**TRY IT**
Give back exactly the lines of the data below, starting with the line that has "data_AF-A7THE0-F1" and going on through the line that has "ATOM 13 O O".

----------------

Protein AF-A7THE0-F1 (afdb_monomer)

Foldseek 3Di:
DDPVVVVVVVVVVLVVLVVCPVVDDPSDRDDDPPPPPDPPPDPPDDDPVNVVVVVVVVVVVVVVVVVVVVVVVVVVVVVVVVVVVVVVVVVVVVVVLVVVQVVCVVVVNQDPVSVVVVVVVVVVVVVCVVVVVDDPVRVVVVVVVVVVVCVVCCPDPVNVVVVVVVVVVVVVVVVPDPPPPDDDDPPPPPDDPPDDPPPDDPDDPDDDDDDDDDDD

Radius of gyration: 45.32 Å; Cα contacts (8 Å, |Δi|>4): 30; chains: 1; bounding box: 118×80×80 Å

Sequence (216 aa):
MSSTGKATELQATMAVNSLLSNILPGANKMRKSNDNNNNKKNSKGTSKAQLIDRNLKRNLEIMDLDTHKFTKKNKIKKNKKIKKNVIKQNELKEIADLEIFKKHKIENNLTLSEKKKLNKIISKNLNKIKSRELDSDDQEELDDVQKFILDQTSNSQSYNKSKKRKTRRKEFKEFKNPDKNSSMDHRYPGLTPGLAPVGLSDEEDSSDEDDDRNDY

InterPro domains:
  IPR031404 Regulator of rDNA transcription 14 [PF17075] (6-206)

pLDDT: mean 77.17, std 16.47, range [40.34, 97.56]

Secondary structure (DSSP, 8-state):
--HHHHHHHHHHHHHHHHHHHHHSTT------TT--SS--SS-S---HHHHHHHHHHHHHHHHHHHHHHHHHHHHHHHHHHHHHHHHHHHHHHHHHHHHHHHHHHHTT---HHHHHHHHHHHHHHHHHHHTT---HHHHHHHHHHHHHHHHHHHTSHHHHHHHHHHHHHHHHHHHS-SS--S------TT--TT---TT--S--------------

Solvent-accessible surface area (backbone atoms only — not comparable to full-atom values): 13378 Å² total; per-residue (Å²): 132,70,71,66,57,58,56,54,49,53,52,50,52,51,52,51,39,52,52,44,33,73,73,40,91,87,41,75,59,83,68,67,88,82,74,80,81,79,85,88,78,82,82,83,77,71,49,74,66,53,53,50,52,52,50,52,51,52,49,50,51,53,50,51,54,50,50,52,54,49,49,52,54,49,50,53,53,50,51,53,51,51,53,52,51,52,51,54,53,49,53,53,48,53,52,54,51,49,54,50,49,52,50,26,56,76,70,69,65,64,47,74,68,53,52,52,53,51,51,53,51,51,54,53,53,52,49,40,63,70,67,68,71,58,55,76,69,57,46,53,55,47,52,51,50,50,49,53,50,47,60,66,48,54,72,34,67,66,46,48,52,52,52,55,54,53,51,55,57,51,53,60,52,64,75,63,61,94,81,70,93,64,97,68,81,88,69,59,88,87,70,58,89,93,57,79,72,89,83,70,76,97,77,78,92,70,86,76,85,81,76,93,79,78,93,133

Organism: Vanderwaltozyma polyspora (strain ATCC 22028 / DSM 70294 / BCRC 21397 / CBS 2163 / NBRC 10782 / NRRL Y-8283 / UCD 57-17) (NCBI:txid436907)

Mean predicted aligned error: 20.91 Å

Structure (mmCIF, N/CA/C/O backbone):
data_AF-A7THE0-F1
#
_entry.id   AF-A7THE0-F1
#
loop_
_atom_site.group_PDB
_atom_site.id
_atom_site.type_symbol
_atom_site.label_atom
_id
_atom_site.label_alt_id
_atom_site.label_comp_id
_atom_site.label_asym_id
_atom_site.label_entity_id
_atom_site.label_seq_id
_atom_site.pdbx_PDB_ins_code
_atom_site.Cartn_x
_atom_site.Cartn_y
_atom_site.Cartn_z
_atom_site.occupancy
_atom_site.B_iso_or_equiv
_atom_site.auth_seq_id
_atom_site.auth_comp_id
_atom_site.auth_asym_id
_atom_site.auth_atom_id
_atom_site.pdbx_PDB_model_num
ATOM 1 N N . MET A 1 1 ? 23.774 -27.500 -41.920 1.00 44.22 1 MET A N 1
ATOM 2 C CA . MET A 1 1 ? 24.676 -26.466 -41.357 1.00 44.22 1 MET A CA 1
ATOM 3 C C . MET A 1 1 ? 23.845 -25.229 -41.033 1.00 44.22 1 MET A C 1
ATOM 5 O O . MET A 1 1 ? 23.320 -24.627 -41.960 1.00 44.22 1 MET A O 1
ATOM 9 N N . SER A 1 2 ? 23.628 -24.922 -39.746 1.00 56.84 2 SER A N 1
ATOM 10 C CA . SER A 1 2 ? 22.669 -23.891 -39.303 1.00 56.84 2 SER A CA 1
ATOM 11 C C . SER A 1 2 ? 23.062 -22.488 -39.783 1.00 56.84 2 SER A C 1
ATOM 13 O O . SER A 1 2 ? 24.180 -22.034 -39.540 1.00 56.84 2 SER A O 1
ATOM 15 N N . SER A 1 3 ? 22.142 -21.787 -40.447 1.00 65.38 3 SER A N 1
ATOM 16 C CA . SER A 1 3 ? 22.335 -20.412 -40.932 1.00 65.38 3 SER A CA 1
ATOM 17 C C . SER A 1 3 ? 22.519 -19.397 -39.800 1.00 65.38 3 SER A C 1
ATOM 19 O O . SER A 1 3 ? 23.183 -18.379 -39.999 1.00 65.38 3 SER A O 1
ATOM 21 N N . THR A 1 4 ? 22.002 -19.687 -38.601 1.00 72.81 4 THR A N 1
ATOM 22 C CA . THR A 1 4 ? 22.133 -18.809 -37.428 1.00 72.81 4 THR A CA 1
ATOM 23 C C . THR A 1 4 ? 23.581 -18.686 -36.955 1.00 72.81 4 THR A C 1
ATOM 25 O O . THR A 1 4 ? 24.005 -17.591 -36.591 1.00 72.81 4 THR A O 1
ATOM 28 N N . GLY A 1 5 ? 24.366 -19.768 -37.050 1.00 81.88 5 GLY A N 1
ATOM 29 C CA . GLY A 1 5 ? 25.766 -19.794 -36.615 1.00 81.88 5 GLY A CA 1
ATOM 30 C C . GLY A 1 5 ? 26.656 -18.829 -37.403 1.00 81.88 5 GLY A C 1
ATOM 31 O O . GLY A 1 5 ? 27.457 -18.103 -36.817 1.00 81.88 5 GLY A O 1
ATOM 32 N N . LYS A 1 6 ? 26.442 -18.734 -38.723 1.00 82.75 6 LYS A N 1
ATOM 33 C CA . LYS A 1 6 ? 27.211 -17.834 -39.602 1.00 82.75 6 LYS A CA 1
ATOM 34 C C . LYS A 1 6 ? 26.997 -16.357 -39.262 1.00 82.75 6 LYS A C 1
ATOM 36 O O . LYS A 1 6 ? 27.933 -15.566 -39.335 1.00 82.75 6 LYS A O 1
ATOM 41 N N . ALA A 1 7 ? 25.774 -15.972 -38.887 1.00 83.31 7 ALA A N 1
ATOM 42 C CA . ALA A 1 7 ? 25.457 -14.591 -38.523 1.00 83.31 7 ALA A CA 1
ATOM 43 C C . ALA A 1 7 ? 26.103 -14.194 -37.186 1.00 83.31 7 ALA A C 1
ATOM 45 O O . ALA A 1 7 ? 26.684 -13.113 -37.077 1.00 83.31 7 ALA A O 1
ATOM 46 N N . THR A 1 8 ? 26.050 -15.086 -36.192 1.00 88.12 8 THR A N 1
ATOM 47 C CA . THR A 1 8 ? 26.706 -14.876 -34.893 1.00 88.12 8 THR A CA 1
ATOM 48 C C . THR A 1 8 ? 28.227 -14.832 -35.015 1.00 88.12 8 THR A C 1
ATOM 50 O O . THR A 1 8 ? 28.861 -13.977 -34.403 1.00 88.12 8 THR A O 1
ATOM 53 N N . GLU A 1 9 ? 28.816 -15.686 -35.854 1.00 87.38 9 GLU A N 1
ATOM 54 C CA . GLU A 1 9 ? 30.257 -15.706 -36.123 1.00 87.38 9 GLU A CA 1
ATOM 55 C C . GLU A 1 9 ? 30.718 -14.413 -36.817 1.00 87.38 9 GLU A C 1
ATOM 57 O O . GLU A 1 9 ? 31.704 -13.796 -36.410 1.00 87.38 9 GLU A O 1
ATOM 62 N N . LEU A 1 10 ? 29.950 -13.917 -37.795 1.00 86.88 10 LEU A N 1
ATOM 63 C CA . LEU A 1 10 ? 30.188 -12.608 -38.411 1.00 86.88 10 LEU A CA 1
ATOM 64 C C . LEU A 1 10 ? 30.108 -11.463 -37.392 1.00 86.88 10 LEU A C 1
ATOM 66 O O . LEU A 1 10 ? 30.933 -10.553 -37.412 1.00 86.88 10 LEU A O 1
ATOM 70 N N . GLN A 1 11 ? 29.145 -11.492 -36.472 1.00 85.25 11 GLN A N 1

----------------

**EXERCISE RESULT**
data_AF-A7THE0-F1
#
_entry.id   AF-A7THE0-F1
#
loop_
_atom_site.group_PDB
_atom_site.id
_atom_site.type_symbol
_atom_site.label_atom
_id
_atom_site.label_alt_id
_atom_site.label_comp_id
_atom_site.label_asym_id
_atom_site.label_entity_id
_atom_site.label_seq_id
_atom_site.pdbx_PDB_ins_code
_atom_site.Cartn_x
_atom_site.Cartn_y
_atom_site.Cartn_z
_atom_site.occupancy
_atom_site.B_iso_or_equiv
_atom_site.auth_seq_id
_atom_site.auth_comp_id
_atom_site.auth_asym_id
_atom_site.auth_atom_id
_atom_site.pdbx_PDB_model_num
ATOM 1 N N . MET A 1 1 ? 23.774 -27.500 -41.920 1.00 44.22 1 MET A N 1
ATOM 2 C CA . MET A 1 1 ? 24.676 -26.466 -41.357 1.00 44.22 1 MET A CA 1
ATOM 3 C C . MET A 1 1 ? 23.845 -25.229 -41.033 1.00 44.22 1 MET A C 1
ATOM 5 O O . MET A 1 1 ? 23.320 -24.627 -41.960 1.00 44.22 1 MET A O 1
ATOM 9 N N . SER A 1 2 ? 23.628 -24.922 -39.746 1.00 56.84 2 SER A N 1
ATOM 10 C CA . SER A 1 2 ? 22.669 -23.891 -39.303 1.00 56.84 2 SER A CA 1
ATOM 11 C C . SER A 1 2 ? 23.062 -22.488 -39.783 1.00 56.84 2 SER A C 1
ATOM 13 O O . SER A 1 2 ? 24.180 -22.034 -39.540 1.00 56.84 2 SER A O 1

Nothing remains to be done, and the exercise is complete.